On Sat, 20 Oct 2012, Matt W. Benjamin wrote:
> Hi Sage,
> 
> I the interest of timeliness, I'll post a few thoughts now.
> 
> ----- "Sage Weil" <sage@xxxxxxxxxxx> wrote:
> 
> > On Wed, 17 Oct 2012, Adam C. Emerson wrote:
> 
> > 
> > I think this basic approach is viable.  However, I'm hesitant to give
> > up 
> > on embedded inodes because of the huge performance wins in the common
> > 
> > cases; I'd rather have a more expensive lookup-by-ino in the rare
> > cases 
> > where nfs filehandles are out of cache and be smokin' fast the rest of
> > the 
> > time.
> 
> Broadly, for us, lookup-by-ino is a fast path.  Fast for lookups but 
> slow for inode lookups seems out of balance.

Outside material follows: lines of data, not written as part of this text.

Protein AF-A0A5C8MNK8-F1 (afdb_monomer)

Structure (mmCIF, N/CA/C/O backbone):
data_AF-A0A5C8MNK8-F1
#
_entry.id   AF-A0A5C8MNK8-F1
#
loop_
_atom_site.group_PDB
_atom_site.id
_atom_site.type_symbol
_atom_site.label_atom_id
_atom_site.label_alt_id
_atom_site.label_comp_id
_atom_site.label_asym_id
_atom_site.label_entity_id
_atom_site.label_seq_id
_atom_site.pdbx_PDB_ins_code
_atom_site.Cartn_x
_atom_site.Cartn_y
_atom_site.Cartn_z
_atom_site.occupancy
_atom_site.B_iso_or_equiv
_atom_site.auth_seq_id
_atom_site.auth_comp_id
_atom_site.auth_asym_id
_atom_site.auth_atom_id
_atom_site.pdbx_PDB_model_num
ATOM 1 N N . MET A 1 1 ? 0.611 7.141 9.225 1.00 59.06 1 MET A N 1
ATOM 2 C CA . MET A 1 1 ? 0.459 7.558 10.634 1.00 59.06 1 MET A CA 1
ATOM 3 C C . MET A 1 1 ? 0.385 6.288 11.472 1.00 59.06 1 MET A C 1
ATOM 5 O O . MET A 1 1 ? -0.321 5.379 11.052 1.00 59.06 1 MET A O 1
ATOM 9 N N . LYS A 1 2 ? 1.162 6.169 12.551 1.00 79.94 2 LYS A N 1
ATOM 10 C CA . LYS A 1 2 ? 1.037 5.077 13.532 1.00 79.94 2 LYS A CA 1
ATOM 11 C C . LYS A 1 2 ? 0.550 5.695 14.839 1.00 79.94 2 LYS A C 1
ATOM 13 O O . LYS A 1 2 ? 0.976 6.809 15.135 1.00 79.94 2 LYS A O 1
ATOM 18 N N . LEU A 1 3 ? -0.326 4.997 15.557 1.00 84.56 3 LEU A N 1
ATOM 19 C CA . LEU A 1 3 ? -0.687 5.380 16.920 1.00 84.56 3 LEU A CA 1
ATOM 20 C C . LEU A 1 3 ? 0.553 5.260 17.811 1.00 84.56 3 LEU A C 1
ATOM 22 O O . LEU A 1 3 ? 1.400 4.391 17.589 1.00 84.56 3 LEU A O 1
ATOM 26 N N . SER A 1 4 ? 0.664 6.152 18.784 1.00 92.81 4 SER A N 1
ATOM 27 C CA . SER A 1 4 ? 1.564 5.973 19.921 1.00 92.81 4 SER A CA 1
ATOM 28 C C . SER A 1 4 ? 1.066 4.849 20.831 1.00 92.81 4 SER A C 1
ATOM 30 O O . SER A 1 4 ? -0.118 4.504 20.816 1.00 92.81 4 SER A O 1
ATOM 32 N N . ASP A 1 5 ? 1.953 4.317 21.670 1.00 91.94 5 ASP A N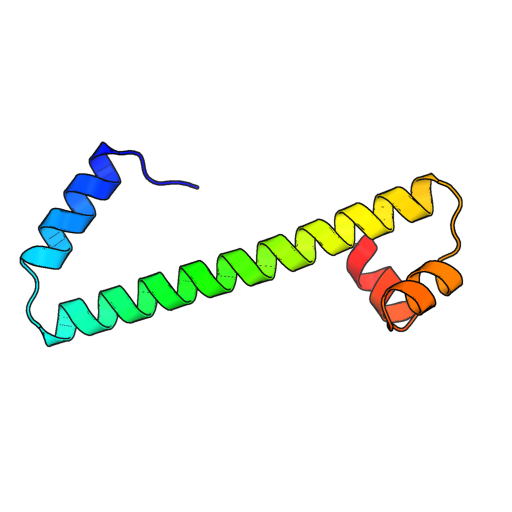 1
ATOM 33 C CA . ASP A 1 5 ? 1.607 3.258 22.627 1.00 91.94 5 ASP A CA 1
ATOM 34 C C . ASP A 1 5 ? 0.467 3.688 23.573 1.00 91.94 5 ASP A C 1
ATOM 36 O O . ASP A 1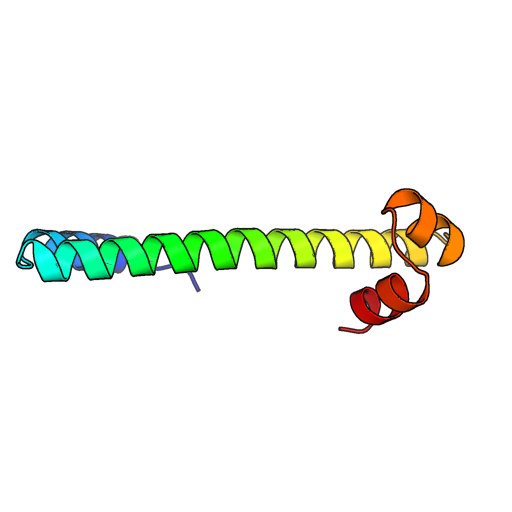 5 ? -0.414 2.893 23.902 1.00 91.94 5 ASP A O 1
ATOM 40 N N . GLU A 1 6 ? 0.427 4.968 23.963 1.00 93.75 6 GLU A N 1
ATOM 41 C CA . GLU A 1 6 ? -0.655 5.524 24.786 1.00 93.75 6 GLU A CA 1
ATOM 42 C C . GLU A 1 6 ? -2.000 5.556 24.053 1.00 93.75 6 GLU A C 1
ATOM 44 O O . GLU A 1 6 ? -3.040 5.244 24.635 1.00 93.75 6 GLU A O 1
ATOM 49 N N . GLU A 1 7 ? -2.002 5.945 22.778 1.00 92.81 7 GLU A N 1
ATOM 50 C CA . GLU A 1 7 ? -3.213 5.949 21.956 1.00 92.81 7 GLU A CA 1
ATOM 51 C C . GLU A 1 7 ? -3.705 4.528 21.686 1.00 92.81 7 GLU A C 1
ATOM 53 O O . GLU A 1 7 ? -4.910 4.284 21.747 1.00 92.81 7 GLU A O 1
ATOM 58 N N . GLU A 1 8 ? -2.796 3.578 21.456 1.00 89.56 8 GLU A N 1
ATOM 59 C CA . GLU A 1 8 ? -3.157 2.171 21.295 1.00 89.56 8 GLU A CA 1
ATOM 60 C C . GLU A 1 8 ? -3.762 1.604 22.586 1.00 89.56 8 GLU A C 1
ATOM 62 O O . GLU A 1 8 ? -4.786 0.917 22.545 1.00 89.56 8 GLU A O 1
ATOM 67 N N . GLN A 1 9 ? -3.184 1.930 23.745 1.00 90.81 9 GLN A N 1
ATOM 68 C CA . GLN A 1 9 ? -3.717 1.492 25.031 1.00 90.81 9 GLN A CA 1
ATOM 69 C C . GLN A 1 9 ? -5.102 2.092 25.314 1.00 90.81 9 GLN A C 1
ATOM 71 O O . GLN A 1 9 ? -5.984 1.377 25.799 1.00 90.81 9 GLN A O 1
ATOM 76 N N . ARG A 1 10 ? -5.321 3.375 24.989 1.00 93.75 10 ARG A N 1
ATOM 77 C CA . ARG A 1 10 ? -6.645 4.014 25.088 1.00 93.75 10 ARG A CA 1
ATOM 78 C C . ARG A 1 10 ? -7.664 3.326 24.183 1.00 93.75 10 ARG A C 1
ATOM 80 O O . ARG A 1 10 ? -8.700 2.891 24.680 1.00 93.75 10 ARG A O 1
ATOM 87 N N . LEU A 1 11 ? -7.324 3.118 22.911 1.00 90.44 11 LEU A N 1
ATOM 88 C CA . LEU A 1 11 ? -8.184 2.429 21.948 1.00 90.44 11 LEU A CA 1
ATOM 89 C C . LEU A 1 11 ? -8.555 1.016 22.423 1.00 90.44 11 LEU A C 1
ATOM 91 O O . LEU A 1 11 ? -9.717 0.624 22.362 1.00 90.44 11 LEU A O 1
ATOM 95 N N . ARG A 1 12 ? -7.588 0.251 22.946 1.00 88.25 12 ARG A N 1
ATOM 96 C CA . ARG A 1 12 ? -7.840 -1.089 23.505 1.00 88.25 12 ARG A CA 1
ATOM 97 C C . ARG A 1 12 ? -8.831 -1.047 24.666 1.00 88.25 12 ARG A C 1
ATOM 99 O O . ARG A 1 12 ? -9.686 -1.925 24.759 1.00 88.25 12 ARG A O 1
ATOM 106 N N . ASN A 1 13 ? -8.718 -0.055 25.548 1.00 92.06 13 ASN A N 1
ATOM 107 C CA . ASN A 1 13 ? -9.626 0.098 26.681 1.00 92.06 13 ASN A CA 1
ATOM 108 C C . ASN A 1 13 ? -11.042 0.473 26.220 1.00 92.06 13 ASN A C 1
ATOM 110 O O . ASN A 1 13 ? -11.997 -0.145 26.684 1.00 92.06 13 ASN A O 1
ATOM 114 N N . GLU A 1 14 ? -11.170 1.411 25.278 1.00 91.19 14 GLU A N 1
ATOM 115 C CA . GLU A 1 14 ? -12.455 1.818 24.691 1.00 91.19 14 GLU A CA 1
ATOM 116 C C . GLU A 1 14 ? -13.154 0.632 24.012 1.00 91.19 14 GLU A C 1
ATOM 118 O O . GLU A 1 14 ? -14.285 0.296 24.358 1.00 91.19 14 GLU A O 1
ATOM 123 N N . VAL A 1 15 ? -12.443 -0.103 23.151 1.00 88.62 15 VAL A N 1
ATOM 124 C CA . VAL A 1 15 ? -12.971 -1.293 22.454 1.00 88.62 15 VAL A CA 1
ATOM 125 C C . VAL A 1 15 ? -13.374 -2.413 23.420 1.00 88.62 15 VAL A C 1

And just to make sure I completely understand, this is specifically in 
reference to resolving NFS file handles?

My hope is that because it has to fall through both the client and MDS 
caches before it goes to the 'slow' path, this isn't such an issue.  It's 
really the case of clients presenting ancient fhs that are slow.  Even 
then, the 'normal' pattern would be a single osd op to the osd data 
object, followed by a path lookup or two.

In exchange, you get an 'ls -al' that only takes a single IO to fully 
populate the cache... but it is hard to say how often the client will need 
to resolve an ino it doesn't have in its cache, or how expensive that will 
be.

> > Are there reasons you're attached to your current approach?  Do you
> > see 
> > problems with a generalized "find this ino" function based on the file
> > 
> > objects?  I like the latter because it
> > 
> >  - means we can scrap the anchor table, which needs additional work
> > anyway 
> >    if it is going to scale
> >  - is generallly useful for fsck
> >  - solves the NFS fh issue
> 
> The proposed approach, if I understand it, is costly.  It's optimizing 
> for some workloads, at the definite expense of others.  (The side 
> benefits, e.g., to fsck might completely justify the cost, however.  
> "We need it anyway" may only be a decisive argument if we've accepted 
> the premise that inode lookups can be slow, however.)
> 
> By contrast, the additional cost our approach adds is small and 
> constant--but we grant, it's in a fast path.  For motivation, we solve 
> both the lookup-by-ino and hard link problems much more satisfactorily, 
> as far as I can see.
> 
> Obviously, we -hope- we are not sacrificing "smokin' fast" name lookups 
> for (smokin') fast inode lookups.  As in UFS, we can make use of 
> caching, bulkstat [which proved to be a huge win in AFS and DFS], and 
> given Ceph's design, parallelism to make up the gap in what -we hope- 
> would be the actual common case.  Of course we might be wrong.  We 
> haven't implemented all of that yet.  Maybe we would need to actually do 
> some performance measurement and comparison to be convincing, and 
> presumed we would.

Yep.  It's hard to make a convincing argument either way without seeing 
what performance looks like on the actual workloads you care about.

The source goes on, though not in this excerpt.